I tried to use modin to parallelize pandas operations in a plotly/dash environment.
However when creating data frames with modin, they look the same but seem to lack the information about column names:
import modin.pandas as pd
# import pandas as pd
import numpy as np
from dash import Dash, html, dcc, callback
from dash.dependencies import Input, Output
import dash_bootstrap_components as dbc
import plotly.express as px
import ray
ray.init(runtime_env={'env_vars': {'__MODIN_AUTOIMPORT_PANDAS__': '1'}})
# tried with df from numpy ...
rand_num_mat = np.random.rand(10, 2)
df = pd.DataFrame(rand_num_mat, columns=['x', 'y'])
# or from csv
# df = pd.read_csv('random.csv')
# columns names 'x' and 'y' are there in both versions
print(df.columns)
app = Dash()
app.layout = html.Div([
dcc.Graph(id='figure'),
dbc.Button(id='btn-populate', children='Populate my graph!')
])
@callback(
Output('figure', 'figure'),
Input('btn-populate', 'n_clicks'),
config_prevent_initial_callbacks=True
)
def populate_test_modin_df(n):
if n:
# works with pandas and modin
# return px.scatter(df, x=0, y=1)
# works with pandas but not with modin
return px.scatter(df, x='x', y='y')
if __name__ == '__main__':
app.run_server(debug=True)
Hi @luggie, unfortunately, modin.pandas is known to be incompatible with plotly.
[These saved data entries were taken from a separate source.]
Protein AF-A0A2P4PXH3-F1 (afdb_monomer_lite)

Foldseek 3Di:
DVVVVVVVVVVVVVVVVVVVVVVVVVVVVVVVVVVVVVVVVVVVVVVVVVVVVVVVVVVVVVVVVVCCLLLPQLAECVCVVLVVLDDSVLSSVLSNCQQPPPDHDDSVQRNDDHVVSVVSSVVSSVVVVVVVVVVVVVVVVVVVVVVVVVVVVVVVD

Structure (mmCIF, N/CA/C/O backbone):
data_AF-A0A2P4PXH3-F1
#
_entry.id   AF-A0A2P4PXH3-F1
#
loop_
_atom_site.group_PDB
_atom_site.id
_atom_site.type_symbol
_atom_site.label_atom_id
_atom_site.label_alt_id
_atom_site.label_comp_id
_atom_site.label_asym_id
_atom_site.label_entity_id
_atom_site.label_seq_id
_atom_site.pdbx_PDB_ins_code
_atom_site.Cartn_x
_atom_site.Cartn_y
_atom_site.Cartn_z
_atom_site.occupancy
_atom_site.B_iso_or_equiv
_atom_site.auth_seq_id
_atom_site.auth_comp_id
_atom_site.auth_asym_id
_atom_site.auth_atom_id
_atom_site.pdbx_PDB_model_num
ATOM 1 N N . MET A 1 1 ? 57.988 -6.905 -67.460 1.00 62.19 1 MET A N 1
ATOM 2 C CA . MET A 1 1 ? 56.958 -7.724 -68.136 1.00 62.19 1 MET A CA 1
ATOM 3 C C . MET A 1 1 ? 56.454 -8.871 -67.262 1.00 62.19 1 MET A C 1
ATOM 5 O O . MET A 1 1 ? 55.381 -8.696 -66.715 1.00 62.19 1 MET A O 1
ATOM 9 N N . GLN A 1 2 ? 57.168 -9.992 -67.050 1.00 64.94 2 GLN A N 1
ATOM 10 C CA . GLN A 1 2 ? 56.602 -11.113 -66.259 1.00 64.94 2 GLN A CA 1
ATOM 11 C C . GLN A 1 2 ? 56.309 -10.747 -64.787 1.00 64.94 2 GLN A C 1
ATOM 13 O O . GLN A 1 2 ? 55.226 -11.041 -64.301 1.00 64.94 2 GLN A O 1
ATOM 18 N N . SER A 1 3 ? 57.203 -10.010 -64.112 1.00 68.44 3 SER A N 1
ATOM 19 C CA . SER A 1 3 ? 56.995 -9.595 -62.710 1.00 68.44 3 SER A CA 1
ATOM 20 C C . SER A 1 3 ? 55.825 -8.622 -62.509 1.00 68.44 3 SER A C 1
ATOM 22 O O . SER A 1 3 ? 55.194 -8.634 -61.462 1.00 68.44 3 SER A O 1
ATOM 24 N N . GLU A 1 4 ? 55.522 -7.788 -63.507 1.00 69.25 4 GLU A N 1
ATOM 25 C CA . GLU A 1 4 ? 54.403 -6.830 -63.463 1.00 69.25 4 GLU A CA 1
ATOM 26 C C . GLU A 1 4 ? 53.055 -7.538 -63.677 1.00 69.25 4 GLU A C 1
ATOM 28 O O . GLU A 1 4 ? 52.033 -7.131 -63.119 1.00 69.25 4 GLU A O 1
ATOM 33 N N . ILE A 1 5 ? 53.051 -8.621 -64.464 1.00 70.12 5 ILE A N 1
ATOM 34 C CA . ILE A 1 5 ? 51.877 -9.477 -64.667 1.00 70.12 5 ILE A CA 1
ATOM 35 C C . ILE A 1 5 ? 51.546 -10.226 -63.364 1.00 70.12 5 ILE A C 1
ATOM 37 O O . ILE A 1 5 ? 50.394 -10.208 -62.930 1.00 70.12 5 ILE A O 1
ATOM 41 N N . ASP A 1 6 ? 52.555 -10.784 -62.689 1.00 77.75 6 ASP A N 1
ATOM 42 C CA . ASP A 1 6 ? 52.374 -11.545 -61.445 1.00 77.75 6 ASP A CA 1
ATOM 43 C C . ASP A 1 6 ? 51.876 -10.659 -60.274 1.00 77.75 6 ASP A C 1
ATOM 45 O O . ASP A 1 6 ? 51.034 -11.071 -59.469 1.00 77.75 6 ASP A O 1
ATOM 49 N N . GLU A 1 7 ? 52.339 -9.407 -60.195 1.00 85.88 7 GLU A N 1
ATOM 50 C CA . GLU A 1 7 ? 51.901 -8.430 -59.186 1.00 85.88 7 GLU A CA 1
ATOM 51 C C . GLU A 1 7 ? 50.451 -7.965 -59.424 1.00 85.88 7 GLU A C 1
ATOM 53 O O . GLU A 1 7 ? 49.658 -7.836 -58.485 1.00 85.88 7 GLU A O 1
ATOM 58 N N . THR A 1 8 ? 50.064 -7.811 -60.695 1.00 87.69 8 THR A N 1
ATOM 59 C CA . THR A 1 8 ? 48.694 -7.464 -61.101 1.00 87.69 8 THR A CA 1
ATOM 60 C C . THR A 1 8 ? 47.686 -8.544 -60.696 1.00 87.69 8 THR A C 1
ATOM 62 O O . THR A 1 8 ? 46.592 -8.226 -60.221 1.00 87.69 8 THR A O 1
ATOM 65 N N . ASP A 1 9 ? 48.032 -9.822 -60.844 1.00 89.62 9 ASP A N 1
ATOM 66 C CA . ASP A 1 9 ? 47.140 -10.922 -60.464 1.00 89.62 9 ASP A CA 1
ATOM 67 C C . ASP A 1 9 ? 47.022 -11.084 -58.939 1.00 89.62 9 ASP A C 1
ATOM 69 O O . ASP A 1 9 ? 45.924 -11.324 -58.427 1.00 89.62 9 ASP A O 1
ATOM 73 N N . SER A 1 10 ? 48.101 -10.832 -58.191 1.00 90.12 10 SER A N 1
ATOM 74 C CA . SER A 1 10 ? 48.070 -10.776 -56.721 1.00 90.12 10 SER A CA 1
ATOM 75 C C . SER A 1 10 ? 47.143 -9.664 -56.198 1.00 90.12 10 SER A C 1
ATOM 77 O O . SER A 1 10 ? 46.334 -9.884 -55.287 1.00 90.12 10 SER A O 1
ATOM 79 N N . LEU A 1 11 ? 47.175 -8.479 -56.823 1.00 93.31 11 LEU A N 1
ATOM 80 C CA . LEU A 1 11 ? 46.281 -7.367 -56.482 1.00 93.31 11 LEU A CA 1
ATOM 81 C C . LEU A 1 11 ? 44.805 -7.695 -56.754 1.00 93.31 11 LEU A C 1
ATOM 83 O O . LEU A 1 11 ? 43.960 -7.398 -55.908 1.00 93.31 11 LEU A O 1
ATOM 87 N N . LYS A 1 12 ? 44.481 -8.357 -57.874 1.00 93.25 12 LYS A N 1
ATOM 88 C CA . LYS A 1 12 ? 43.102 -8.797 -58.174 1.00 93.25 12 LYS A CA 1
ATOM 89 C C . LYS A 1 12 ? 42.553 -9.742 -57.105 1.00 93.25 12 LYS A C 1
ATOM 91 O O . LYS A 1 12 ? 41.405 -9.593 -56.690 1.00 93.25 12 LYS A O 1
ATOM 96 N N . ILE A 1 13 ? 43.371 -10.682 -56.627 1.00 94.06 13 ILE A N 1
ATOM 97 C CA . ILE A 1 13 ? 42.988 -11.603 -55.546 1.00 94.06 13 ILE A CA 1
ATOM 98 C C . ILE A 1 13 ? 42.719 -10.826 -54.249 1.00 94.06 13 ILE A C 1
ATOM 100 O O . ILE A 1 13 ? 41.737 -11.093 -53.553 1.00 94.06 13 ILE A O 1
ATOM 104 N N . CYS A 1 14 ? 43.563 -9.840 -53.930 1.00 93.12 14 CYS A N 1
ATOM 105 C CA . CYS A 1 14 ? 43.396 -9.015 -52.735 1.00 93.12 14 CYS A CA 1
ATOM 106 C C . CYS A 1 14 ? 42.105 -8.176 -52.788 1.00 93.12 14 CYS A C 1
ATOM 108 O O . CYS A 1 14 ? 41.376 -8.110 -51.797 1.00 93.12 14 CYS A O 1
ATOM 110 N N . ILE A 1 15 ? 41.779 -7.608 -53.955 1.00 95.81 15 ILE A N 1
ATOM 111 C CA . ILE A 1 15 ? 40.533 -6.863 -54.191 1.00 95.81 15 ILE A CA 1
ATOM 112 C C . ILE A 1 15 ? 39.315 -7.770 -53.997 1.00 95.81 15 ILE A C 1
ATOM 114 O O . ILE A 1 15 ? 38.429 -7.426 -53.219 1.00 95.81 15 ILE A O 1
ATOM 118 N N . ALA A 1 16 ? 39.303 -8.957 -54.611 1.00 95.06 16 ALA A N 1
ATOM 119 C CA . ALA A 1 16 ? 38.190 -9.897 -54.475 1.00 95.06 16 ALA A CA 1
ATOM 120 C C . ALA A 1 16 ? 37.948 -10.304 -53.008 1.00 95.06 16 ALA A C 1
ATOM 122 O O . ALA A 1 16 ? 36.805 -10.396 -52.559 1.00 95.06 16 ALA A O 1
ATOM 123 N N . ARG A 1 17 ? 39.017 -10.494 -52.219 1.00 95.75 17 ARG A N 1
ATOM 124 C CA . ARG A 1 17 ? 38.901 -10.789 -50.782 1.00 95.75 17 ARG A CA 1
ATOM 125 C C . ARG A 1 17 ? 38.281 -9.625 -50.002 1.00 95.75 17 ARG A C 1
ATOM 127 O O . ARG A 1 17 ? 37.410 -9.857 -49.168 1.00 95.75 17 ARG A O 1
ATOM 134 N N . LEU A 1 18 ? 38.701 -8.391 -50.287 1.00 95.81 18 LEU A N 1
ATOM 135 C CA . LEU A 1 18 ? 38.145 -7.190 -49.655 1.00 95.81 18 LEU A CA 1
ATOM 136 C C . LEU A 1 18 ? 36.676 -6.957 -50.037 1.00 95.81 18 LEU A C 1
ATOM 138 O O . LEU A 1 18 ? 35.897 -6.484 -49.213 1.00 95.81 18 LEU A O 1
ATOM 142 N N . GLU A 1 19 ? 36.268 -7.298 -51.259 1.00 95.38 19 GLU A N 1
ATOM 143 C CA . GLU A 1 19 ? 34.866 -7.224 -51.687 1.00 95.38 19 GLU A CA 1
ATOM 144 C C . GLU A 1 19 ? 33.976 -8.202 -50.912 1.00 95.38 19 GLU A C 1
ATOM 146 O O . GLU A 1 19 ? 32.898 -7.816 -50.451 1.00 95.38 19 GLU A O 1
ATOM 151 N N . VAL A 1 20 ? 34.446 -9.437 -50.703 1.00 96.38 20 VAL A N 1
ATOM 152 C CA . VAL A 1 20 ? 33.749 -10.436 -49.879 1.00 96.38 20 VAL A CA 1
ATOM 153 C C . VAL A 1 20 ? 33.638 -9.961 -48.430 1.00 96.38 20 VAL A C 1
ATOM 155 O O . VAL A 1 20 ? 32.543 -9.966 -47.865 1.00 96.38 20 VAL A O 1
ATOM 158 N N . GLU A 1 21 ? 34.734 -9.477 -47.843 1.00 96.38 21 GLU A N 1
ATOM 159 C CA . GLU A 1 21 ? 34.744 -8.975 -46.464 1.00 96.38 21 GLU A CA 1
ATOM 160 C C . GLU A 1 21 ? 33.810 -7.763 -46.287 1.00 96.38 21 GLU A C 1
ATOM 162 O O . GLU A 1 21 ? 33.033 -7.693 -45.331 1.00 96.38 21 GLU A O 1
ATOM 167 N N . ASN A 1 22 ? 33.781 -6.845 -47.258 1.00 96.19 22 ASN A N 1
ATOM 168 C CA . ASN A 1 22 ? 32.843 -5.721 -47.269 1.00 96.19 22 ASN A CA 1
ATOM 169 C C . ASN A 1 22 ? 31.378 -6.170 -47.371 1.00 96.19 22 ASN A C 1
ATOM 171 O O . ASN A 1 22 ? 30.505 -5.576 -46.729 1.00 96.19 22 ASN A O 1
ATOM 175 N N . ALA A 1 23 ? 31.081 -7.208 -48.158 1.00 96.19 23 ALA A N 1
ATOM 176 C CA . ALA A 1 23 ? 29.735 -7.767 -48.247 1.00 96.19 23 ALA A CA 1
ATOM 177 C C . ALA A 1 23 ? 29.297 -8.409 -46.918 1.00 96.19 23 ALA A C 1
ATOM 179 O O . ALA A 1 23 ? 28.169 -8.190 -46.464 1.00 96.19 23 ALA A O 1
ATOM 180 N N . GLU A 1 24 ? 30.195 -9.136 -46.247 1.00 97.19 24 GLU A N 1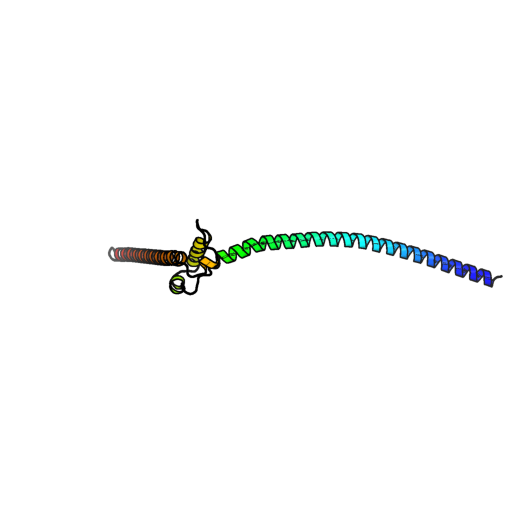
ATOM 181 C CA . GLU A 1 24 ? 29.938 -9.701 -44.919 1.00 97.19 24 GLU A CA 1
ATOM 182 C C . GLU A 1 24 ? 29.702 -8.620 -43.858 1.00 97.19 24 GLU A C 1
ATOM 184 O O . GLU A 1 24 ? 28.777 -8.738 -43.048 1.00 97.19 24 GLU A O 1
ATOM 189 N N . LEU A 1 25 ? 30.493 -7.542 -43.870 1.00 97.44 25 LEU A N 1
ATOM 190 C CA . LEU A 1 25 ? 30.313 -6.407 -42.961 1.00 97.44 25 LEU A CA 1
ATOM 191 C C . LEU A 1 25 ? 28.958 -5.728 -43.167 1.00 97.44 25 LEU A C 1
ATOM 193 O O . LEU A 1 25 ? 28.255 -5.467 -42.190 1.00 97.44 25 LEU A O 1
ATOM 197 N N . ARG A 1 26 ? 28.545 -5.508 -44.421 1.00 96.50 26 ARG A N 1
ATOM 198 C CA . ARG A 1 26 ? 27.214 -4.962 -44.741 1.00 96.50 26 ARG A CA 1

I think plotly would need some changes to work with Modin. I recommend converting your dataframe to pandas with _to_pandas() and then trying to plot that.
I believe the kind of error you’re hitting happens because plotly has code like
df = pandas.DataFrame(result)
where result is a modin dataframe. That happens to sort of work in pandas, but it resets the column names to 0, 1, …
Let’s please follow up on the existing plotly issues in Modin:
Hi @mahesh ,
Thanks for you and the links and help!
It appears to me that this would be a problem of modin, as pandas.DataFrames do not drop their column names when fed into plotly_express.scatter() and modin is a (for sure not complete) API for pandas right? That’s means the pandas.DataFrame() function is not yet fully supported by modin.
Well at the end of the day, it does not really matter who’s job it is, since it is known for some time now, and neither side sees it as important enough to work on it unfortunately.
I really wish modin worked with plotly and other graphing libraries already, but if a library other than pandas takes a dataframe df as input and calls pandas.DataFrame(df), Modin can’t guarantee on its own that the resulting pandas dataframe will be valid in any way. Modin has no control over what the pandas constructor does with its inputs. Modin aims to provide the same semantics as the pandas API, but does not guarantee that a modin.pandas object can substitute the equivalent pandas object anywhere. To take another example, regular pandas.merge(df1, df2) assumes that both dataframes are pandas dataframes, and it will access internal fields of both dataframes. It would be too painful for pandas maintainers to make pandas accept modin dataframes in all such methods. Likewise, modin.pandas.merge should not have to consider whether its inputs are pandas or modin dataframes. Modin dataframes do not subclass pandas dataframes and are not pandas dataframes, so pandas.DataFrame(pandas_df) will work but pandas.DataFrame(modin_df) may not.